Sunday, April 24, 2011

Lacto-fermentation, A Forgotten Art and Value

I have recently discovered the numerous health benefits of lacto-fermentation, as well as learning some of the history and process. The process is very simple. Mixed with whatever grated/sliced/pureed vegetable/fruit concoction you can add simply salt or salt and whey, jar it tightly sealed, leaving 1-2" space between the veggies and lid, and let it sit for a few days for the fermentation process to occur. Adding the whey is highly helpful with veggies and essential when using fruits. The salt preserves the food initially, keeping bad bacteria out until the lactic acid begins to take over and thereby preserve the food. Lactobacilli are lactic-acid producing bacteria which cover every living surface around us. Using whey inoculates the bad bacteria by adding the essential lactobacilli and lactic acid to the food.
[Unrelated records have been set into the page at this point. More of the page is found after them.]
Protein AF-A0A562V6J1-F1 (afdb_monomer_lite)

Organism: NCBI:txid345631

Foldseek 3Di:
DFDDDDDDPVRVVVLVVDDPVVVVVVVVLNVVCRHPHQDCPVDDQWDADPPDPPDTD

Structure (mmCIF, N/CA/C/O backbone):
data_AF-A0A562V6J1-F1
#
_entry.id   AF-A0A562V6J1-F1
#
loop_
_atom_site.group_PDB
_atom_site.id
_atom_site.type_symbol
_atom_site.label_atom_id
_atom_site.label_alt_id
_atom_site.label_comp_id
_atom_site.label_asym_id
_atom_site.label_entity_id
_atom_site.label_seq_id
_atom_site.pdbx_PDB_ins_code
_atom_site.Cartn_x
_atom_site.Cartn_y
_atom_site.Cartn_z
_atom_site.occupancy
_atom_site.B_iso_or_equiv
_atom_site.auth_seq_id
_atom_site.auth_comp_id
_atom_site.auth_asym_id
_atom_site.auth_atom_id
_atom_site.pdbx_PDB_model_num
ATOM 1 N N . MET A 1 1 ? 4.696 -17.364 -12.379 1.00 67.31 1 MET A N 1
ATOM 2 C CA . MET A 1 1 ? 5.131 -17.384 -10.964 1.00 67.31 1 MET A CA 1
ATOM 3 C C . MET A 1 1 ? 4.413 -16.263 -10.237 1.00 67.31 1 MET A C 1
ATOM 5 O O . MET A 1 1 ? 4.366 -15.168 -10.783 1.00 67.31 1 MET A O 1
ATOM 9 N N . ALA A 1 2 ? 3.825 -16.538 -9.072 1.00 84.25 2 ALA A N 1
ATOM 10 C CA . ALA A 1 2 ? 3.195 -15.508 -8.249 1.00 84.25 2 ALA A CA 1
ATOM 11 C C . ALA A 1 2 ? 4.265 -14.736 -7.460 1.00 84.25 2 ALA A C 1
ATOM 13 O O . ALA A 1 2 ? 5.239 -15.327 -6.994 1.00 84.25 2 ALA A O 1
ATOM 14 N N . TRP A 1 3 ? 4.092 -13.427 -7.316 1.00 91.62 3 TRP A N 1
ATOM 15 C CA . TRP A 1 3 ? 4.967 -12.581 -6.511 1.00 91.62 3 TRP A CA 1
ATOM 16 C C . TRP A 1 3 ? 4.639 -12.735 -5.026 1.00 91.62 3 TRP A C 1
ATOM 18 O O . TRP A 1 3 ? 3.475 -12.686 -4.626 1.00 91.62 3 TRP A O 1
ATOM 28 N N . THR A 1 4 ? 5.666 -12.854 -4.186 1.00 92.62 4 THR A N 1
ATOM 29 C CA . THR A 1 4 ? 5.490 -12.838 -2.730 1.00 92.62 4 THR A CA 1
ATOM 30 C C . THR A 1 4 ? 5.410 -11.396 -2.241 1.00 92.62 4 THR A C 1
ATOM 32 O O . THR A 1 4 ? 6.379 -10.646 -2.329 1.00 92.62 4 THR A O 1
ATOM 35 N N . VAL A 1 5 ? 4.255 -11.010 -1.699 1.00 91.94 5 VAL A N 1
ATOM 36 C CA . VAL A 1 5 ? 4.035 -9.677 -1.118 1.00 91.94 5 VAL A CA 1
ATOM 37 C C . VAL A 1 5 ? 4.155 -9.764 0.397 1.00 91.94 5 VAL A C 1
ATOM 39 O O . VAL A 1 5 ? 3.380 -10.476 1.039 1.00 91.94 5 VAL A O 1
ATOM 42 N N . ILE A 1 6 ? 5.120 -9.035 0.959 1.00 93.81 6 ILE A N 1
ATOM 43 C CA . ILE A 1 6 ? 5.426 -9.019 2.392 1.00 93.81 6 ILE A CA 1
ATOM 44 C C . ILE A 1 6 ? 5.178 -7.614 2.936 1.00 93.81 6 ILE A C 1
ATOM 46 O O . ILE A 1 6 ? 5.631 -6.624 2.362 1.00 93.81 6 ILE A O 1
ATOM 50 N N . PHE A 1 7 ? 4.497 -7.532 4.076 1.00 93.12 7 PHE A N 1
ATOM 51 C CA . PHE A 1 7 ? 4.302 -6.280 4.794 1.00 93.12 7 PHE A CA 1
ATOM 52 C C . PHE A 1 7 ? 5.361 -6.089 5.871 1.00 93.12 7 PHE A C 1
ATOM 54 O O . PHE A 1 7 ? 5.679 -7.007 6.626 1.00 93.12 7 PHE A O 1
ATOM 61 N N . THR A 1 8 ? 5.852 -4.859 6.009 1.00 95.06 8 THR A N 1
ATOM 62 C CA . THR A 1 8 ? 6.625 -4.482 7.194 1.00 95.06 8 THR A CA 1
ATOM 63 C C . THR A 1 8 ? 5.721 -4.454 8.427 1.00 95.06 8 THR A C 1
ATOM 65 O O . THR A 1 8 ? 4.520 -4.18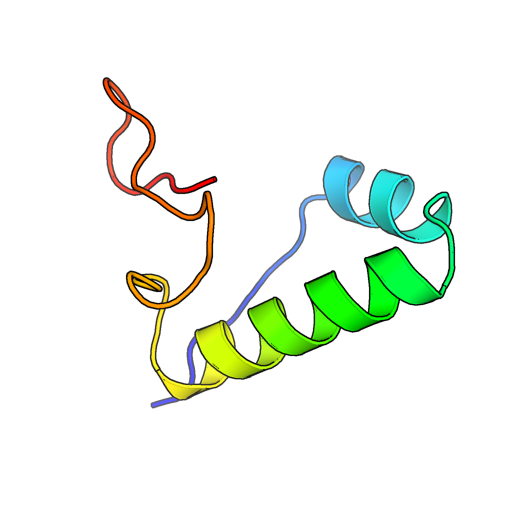4 8.336 1.00 95.06 8 THR A O 1
ATOM 68 N N . ASN A 1 9 ? 6.305 -4.634 9.613 1.00 95.88 9 ASN A N 1
ATOM 69 C CA . ASN A 1 9 ? 5.571 -4.536 10.879 1.00 95.88 9 ASN A CA 1
ATOM 70 C C . ASN A 1 9 ? 4.822 -3.201 11.034 1.00 95.88 9 ASN A C 1
ATOM 72 O O . ASN A 1 9 ? 3.732 -3.160 11.605 1.00 95.88 9 ASN A O 1
ATOM 76 N N . LYS A 1 10 ? 5.388 -2.104 10.513 1.00 95.88 10 LYS A N 1
ATOM 77 C CA . LYS A 1 10 ? 4.744 -0.785 10.523 1.00 95.88 10 LYS A CA 1
ATOM 78 C C . LYS A 1 10 ? 3.503 -0.768 9.628 1.00 95.88 10 LYS A C 1
ATOM 80 O O . LYS A 1 10 ? 2.439 -0.375 10.101 1.00 95.88 10 LYS A O 1
ATOM 85 N N . ALA A 1 11 ? 3.625 -1.250 8.390 1.00 94.12 11 ALA A N 1
ATOM 86 C CA . ALA A 1 11 ? 2.513 -1.315 7.444 1.00 94.12 11 ALA A CA 1
ATOM 87 C C . ALA A 1 11 ? 1.377 -2.210 7.966 1.00 94.12 11 ALA A C 1
ATOM 89 O O . ALA A 1 11 ? 0.223 -1.793 7.963 1.00 94.12 11 ALA A O 1
ATOM 90 N N . ALA A 1 12 ? 1.697 -3.381 8.526 1.00 95.31 12 ALA A N 1
ATOM 91 C CA . ALA A 1 12 ? 0.700 -4.284 9.103 1.00 95.31 12 ALA A CA 1
ATOM 92 C C . ALA A 1 12 ? -0.063 -3.646 10.281 1.00 95.31 12 ALA A C 1
ATOM 94 O O . ALA A 1 12 ? -1.280 -3.794 10.401 1.00 95.31 12 ALA A O 1
ATOM 95 N N . LYS A 1 13 ? 0.633 -2.895 11.148 1.00 96.50 13 LYS A N 1
ATOM 96 C CA . LYS A 1 13 ? -0.004 -2.146 12.245 1.00 96.50 13 LYS A CA 1
ATOM 97 C C . LYS A 1 13 ? -0.898 -1.017 11.731 1.00 96.50 13 LYS A C 1
ATOM 99 O O . LYS A 1 13 ? -1.946 -0.778 12.322 1.00 96.50 13 LYS A O 1
ATOM 104 N N . GLN A 1 14 ? -0.493 -0.322 10.668 1.00 95.94 14 GLN A N 1
ATOM 105 C CA . GLN A 1 14 ? -1.290 0.747 10.060 1.00 95.94 14 GLN A CA 1
ATOM 106 C C . GLN A 1 14 ? -2.533 0.192 9.364 1.00 95.94 14 GLN A C 1
ATOM 108 O O . GLN A 1 14 ? -3.620 0.691 9.625 1.00 95.94 14 GLN A O 1
ATOM 113 N N . TYR A 1 15 ? -2.396 -0.885 8.586 1.00 95.62 15 TYR A N 1
ATOM 114 C CA . TYR A 1 15 ? -3.507 -1.560 7.909 1.00 95.62 15 TYR A CA 1
ATOM 115 C C . TYR A 1 15 ? -4.648 -1.907 8.876 1.00 95.62 15 TYR A C 1
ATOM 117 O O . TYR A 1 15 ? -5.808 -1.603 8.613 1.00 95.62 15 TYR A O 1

The process of lacto-fermentation is cross-cultural and cross-generational (until now when we have lost this type of food in our diets). From Japan's pickled plums, ume boshi, to Korea's kimchi, to Europe's sauerkraut, to India's pickled chutneys, the practice is wide-spread and has been used for centuries as a method of preservation before the relatively recent incorporation of electrical refrigeration.
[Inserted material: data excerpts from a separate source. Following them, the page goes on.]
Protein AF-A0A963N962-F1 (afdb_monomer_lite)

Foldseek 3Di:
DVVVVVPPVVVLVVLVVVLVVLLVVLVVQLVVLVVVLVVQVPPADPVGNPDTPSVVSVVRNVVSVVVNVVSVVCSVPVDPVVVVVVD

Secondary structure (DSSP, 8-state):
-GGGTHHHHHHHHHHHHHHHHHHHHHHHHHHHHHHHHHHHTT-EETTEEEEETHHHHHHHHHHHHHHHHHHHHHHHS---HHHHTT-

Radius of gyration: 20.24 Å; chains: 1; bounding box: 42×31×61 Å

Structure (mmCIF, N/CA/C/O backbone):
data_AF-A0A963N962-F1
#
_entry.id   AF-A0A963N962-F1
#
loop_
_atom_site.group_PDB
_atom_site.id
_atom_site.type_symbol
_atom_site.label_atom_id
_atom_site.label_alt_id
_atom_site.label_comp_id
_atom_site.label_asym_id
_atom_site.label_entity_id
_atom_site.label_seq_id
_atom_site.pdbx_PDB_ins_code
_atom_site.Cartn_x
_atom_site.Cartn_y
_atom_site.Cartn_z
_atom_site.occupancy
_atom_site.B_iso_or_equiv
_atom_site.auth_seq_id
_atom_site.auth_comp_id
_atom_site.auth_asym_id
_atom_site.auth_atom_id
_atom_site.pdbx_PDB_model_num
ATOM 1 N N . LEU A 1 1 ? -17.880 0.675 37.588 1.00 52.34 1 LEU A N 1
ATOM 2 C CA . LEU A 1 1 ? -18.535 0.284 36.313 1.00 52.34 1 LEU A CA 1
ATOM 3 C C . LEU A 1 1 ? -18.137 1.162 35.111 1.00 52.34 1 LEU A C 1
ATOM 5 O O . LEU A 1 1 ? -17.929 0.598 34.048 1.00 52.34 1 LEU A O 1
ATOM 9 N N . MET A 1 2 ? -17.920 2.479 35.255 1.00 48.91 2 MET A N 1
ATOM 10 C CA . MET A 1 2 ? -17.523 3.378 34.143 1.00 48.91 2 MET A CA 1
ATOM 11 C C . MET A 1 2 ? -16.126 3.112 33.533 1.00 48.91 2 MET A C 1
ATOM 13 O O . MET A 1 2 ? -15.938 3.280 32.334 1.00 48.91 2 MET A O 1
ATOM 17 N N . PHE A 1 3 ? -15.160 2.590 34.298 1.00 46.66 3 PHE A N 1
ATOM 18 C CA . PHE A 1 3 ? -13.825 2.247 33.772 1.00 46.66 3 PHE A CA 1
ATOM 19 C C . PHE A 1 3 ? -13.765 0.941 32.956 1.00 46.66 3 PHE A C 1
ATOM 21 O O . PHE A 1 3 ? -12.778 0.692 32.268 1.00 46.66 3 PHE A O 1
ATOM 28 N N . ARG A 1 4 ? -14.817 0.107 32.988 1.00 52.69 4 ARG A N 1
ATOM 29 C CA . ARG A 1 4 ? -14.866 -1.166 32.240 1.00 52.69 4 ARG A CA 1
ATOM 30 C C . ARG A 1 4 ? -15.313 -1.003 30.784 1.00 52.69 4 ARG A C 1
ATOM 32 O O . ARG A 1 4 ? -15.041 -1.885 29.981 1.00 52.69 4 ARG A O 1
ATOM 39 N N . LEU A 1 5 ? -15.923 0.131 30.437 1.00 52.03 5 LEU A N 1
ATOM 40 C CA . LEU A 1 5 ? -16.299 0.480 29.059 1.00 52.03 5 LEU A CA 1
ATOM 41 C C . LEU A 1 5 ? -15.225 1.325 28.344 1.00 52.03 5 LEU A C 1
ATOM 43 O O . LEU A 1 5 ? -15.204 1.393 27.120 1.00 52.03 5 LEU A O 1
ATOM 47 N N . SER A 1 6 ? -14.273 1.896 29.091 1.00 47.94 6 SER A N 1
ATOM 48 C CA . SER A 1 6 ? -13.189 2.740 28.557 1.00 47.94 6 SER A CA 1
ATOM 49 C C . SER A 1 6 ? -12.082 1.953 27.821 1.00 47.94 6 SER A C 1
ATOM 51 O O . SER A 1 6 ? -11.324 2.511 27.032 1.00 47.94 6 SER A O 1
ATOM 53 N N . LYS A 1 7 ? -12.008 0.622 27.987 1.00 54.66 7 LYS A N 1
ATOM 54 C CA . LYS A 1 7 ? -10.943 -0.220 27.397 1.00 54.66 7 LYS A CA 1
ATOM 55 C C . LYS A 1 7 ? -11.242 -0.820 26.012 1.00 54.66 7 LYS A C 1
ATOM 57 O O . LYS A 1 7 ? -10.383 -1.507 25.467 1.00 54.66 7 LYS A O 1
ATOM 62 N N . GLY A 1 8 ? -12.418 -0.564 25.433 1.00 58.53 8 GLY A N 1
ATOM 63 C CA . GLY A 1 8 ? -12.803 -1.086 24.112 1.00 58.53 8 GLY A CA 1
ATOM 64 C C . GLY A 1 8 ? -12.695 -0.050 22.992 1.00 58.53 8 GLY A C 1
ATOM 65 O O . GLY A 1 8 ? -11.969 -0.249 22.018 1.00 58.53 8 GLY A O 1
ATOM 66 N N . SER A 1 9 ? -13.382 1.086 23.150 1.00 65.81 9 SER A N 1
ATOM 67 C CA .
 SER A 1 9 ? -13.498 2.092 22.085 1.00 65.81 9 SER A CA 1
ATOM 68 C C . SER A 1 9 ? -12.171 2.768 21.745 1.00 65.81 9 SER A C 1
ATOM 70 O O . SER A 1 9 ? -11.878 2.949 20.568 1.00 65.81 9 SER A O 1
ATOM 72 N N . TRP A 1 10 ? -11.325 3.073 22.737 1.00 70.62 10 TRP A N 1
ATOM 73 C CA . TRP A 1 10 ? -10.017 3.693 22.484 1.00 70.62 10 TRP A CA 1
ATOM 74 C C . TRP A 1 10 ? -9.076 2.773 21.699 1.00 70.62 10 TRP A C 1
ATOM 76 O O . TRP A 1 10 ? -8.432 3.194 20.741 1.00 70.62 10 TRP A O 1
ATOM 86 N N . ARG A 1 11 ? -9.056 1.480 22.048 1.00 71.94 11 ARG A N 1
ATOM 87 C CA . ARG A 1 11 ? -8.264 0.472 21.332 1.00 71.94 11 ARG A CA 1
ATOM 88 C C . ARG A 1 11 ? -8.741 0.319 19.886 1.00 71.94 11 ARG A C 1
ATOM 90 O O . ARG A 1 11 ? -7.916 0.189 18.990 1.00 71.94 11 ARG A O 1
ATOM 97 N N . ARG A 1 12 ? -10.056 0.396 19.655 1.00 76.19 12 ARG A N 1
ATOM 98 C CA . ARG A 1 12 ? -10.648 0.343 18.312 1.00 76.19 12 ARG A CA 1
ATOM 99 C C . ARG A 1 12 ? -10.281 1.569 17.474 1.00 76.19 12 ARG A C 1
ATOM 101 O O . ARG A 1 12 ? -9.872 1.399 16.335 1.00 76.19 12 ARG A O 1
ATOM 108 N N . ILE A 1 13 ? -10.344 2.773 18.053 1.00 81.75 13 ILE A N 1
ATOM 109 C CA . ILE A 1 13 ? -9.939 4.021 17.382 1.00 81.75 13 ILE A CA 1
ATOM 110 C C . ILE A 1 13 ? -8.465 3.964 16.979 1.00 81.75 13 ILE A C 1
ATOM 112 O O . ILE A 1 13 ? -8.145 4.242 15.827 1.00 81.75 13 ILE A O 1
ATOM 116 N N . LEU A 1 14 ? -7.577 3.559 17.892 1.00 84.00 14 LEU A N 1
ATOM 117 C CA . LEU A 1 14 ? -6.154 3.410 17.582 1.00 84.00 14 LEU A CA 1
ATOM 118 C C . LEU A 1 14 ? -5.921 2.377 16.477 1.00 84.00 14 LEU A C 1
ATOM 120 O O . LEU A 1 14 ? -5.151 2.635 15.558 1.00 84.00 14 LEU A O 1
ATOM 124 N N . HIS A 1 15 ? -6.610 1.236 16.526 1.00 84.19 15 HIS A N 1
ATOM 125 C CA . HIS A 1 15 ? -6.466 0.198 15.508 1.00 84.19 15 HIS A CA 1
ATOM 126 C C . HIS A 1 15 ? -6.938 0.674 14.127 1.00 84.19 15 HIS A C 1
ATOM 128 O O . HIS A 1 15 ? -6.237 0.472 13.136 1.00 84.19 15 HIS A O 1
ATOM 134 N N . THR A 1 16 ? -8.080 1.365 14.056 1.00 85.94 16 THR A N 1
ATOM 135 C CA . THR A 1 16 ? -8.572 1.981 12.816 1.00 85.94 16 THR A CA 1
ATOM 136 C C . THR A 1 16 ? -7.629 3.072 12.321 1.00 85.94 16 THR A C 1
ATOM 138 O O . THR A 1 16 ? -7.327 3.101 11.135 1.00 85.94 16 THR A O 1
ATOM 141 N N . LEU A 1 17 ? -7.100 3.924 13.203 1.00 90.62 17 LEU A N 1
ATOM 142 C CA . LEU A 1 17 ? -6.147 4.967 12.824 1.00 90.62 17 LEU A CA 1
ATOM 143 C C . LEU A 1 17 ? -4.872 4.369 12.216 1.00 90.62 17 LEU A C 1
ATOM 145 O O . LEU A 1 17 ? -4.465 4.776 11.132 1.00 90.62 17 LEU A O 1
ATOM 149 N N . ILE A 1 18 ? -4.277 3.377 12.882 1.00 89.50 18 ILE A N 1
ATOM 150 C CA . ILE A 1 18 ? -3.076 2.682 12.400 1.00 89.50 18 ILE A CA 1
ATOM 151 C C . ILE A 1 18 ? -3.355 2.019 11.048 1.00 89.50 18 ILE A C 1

Store bought pickles and sauerkraut are no longer fermented, but instead preserved in an acidic solution (usually vinegar and/or other preservatives) and then pasteurized. This detracts from the nutritional content, as well as from the wide-ranging benefits of incorporating healthy living bacteria (flora) into our digestive system.

Fermentation turns the carbohydates in the fruits or vegetables into lactic acid. Ingesting this lactic acid makes digestion easier and stimulates proper digestive functioning. It may even increase metabolism. The beneficial bacteria and digestive enzymes are very important for digestive health. Not only does the lactic acid enhance digestibility, but it also increases vitamin levels. Fermented foods have powerful medicinal properties and can potentially cure a range of maladies, such as arthritis, diabetes, indigestion and cancer. These fermented foods contain anti-carcinogenic and antibiotic substances.
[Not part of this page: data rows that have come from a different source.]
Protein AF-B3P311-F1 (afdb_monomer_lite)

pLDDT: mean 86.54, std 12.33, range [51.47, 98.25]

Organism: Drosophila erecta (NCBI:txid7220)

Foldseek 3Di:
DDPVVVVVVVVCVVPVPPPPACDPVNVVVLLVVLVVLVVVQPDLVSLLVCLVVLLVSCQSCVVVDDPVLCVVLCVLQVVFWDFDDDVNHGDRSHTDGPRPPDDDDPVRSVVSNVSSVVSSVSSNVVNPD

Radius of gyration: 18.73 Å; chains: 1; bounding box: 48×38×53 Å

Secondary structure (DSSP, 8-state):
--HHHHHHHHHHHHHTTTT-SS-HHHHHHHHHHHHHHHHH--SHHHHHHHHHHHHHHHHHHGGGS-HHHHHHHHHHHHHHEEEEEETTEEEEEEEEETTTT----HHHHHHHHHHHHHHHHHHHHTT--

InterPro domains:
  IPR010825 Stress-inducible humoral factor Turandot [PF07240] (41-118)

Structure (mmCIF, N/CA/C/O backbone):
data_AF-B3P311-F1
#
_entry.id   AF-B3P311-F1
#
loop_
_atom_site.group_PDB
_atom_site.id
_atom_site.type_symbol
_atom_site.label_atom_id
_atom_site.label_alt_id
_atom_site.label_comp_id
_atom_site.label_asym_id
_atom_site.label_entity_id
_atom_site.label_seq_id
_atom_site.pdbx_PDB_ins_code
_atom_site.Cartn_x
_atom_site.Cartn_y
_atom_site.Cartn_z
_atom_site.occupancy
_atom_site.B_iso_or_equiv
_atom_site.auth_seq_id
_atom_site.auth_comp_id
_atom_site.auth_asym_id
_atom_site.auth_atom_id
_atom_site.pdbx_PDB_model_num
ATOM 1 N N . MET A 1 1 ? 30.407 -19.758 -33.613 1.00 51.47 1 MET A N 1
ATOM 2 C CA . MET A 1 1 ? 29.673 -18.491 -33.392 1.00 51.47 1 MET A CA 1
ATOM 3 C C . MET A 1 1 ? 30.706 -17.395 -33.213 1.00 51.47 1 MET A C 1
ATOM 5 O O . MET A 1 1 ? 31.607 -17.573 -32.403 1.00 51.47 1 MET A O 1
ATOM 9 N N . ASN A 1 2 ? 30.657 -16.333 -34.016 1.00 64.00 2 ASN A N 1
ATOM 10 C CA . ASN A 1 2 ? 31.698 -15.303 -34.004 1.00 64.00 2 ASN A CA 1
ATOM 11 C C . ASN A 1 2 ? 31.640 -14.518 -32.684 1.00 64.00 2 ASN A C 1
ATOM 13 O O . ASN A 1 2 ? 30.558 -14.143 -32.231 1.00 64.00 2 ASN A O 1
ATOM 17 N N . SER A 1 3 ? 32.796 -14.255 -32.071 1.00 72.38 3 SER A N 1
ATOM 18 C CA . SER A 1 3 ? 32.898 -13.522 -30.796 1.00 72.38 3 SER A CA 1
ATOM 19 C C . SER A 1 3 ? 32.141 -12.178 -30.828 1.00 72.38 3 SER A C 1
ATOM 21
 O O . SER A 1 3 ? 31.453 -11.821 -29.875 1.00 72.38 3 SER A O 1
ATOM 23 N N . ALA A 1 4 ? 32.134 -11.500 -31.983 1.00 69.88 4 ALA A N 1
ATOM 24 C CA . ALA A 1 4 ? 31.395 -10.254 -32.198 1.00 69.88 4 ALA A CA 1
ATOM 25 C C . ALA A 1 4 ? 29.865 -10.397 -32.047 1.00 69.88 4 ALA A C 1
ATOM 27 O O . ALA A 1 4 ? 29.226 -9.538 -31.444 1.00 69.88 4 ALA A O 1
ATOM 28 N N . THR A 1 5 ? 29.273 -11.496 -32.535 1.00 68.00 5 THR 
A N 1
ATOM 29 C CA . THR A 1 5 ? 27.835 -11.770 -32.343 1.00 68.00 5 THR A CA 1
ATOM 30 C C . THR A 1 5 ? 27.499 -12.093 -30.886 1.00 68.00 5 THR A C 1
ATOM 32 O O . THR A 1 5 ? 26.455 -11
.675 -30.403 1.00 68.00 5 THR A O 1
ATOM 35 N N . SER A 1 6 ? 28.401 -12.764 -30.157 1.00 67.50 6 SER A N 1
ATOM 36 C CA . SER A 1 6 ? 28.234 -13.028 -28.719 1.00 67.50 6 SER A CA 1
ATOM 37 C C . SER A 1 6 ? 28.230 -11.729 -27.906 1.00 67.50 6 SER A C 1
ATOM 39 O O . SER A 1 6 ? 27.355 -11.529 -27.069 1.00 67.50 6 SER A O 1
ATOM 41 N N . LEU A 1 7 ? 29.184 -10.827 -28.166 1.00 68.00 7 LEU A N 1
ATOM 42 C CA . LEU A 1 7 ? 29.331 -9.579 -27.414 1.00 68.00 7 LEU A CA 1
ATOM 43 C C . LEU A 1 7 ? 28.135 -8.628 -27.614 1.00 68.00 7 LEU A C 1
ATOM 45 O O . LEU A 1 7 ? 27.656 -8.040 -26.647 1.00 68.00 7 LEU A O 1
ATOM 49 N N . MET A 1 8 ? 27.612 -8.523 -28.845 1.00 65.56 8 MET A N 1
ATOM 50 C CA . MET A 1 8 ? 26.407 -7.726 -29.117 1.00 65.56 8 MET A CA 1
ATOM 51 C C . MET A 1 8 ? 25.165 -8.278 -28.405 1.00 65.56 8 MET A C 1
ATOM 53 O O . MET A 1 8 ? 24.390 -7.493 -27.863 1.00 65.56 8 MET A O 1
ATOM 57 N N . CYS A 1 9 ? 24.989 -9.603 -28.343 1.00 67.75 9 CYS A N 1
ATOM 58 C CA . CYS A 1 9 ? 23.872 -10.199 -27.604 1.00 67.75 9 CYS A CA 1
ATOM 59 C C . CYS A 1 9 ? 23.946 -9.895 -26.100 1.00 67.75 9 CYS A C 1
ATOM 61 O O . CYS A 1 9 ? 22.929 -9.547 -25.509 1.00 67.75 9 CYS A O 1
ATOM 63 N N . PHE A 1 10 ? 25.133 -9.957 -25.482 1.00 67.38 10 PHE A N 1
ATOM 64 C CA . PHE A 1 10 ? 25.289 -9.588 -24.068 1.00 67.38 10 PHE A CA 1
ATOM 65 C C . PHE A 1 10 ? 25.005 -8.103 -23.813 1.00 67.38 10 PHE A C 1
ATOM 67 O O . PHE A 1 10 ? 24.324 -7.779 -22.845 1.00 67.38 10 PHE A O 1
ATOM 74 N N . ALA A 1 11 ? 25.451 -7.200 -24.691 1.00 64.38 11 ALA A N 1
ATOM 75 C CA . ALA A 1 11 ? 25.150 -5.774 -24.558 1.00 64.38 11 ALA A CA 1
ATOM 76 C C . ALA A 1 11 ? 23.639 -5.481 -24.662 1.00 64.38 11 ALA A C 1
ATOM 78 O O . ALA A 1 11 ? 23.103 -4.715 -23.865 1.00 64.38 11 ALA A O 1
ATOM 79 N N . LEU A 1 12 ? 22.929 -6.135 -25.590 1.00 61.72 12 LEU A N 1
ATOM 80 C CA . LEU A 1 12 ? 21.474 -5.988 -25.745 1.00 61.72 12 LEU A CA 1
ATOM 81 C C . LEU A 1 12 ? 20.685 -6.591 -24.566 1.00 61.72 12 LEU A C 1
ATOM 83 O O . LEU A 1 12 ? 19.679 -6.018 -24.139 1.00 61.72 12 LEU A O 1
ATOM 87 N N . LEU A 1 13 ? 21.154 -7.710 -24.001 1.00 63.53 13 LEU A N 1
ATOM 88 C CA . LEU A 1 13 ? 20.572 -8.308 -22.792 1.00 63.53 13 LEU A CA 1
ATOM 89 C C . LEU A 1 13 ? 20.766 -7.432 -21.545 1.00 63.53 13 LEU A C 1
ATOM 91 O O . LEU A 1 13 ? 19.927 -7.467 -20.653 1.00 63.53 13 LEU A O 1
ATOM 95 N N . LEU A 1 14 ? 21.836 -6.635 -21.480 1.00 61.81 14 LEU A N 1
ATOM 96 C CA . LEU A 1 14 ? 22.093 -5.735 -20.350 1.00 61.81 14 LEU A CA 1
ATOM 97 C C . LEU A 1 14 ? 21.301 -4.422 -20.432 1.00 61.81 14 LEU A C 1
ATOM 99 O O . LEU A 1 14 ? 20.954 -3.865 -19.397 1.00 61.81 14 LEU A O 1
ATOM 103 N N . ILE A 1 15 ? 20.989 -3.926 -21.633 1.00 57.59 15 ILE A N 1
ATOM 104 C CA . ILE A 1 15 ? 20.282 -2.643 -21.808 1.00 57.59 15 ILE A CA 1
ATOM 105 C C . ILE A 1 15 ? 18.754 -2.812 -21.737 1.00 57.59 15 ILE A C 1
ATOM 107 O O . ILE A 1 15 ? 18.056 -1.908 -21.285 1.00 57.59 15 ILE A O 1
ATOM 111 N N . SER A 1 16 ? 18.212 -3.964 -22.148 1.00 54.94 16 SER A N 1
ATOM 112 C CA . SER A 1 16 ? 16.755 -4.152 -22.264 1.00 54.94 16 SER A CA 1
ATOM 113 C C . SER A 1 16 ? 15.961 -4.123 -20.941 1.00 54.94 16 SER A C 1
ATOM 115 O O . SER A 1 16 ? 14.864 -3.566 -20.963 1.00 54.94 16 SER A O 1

So why have we lost touch with such a richly nutritious food? Partly, this is due to the difficulty this process poses for industrialized techniques. The process can't be done in huge quantities and the results are necessarily variable. Some consider this to be more of an artisanal craft than a strict science.

The fear of bacteria in our culture is partly to blame. Unfortunately, in ridding of all the bad, toxic bacteria, we have also rid of all the good bacteria and thereby created weakened systems, whether that be digestive or even the functioning of our bodies as a whole.

Increased ability to preserve things through refrigeration and chemical preservatives has likely had an impact on the loss of this technique, as well.

So far, I have tried several homemade fermented products. Kombucha is a fermented tea that has a certain culture or bacteria strain, referred to as the "mother." Add sweetened, room temperature, black tea to the culture, wait 1-2 weeks and the product is ready. The bacteria grows to cover the surface area of the tea, allowing for the anaerobic fermentation process to take place. Fermentation takes place in the absence of oxygen, so when fermenting things such as sliced cabbage (sauerkraut), it is important to just barely cover the top with water, making sure the fruits or vegetables are submerged in the liquid.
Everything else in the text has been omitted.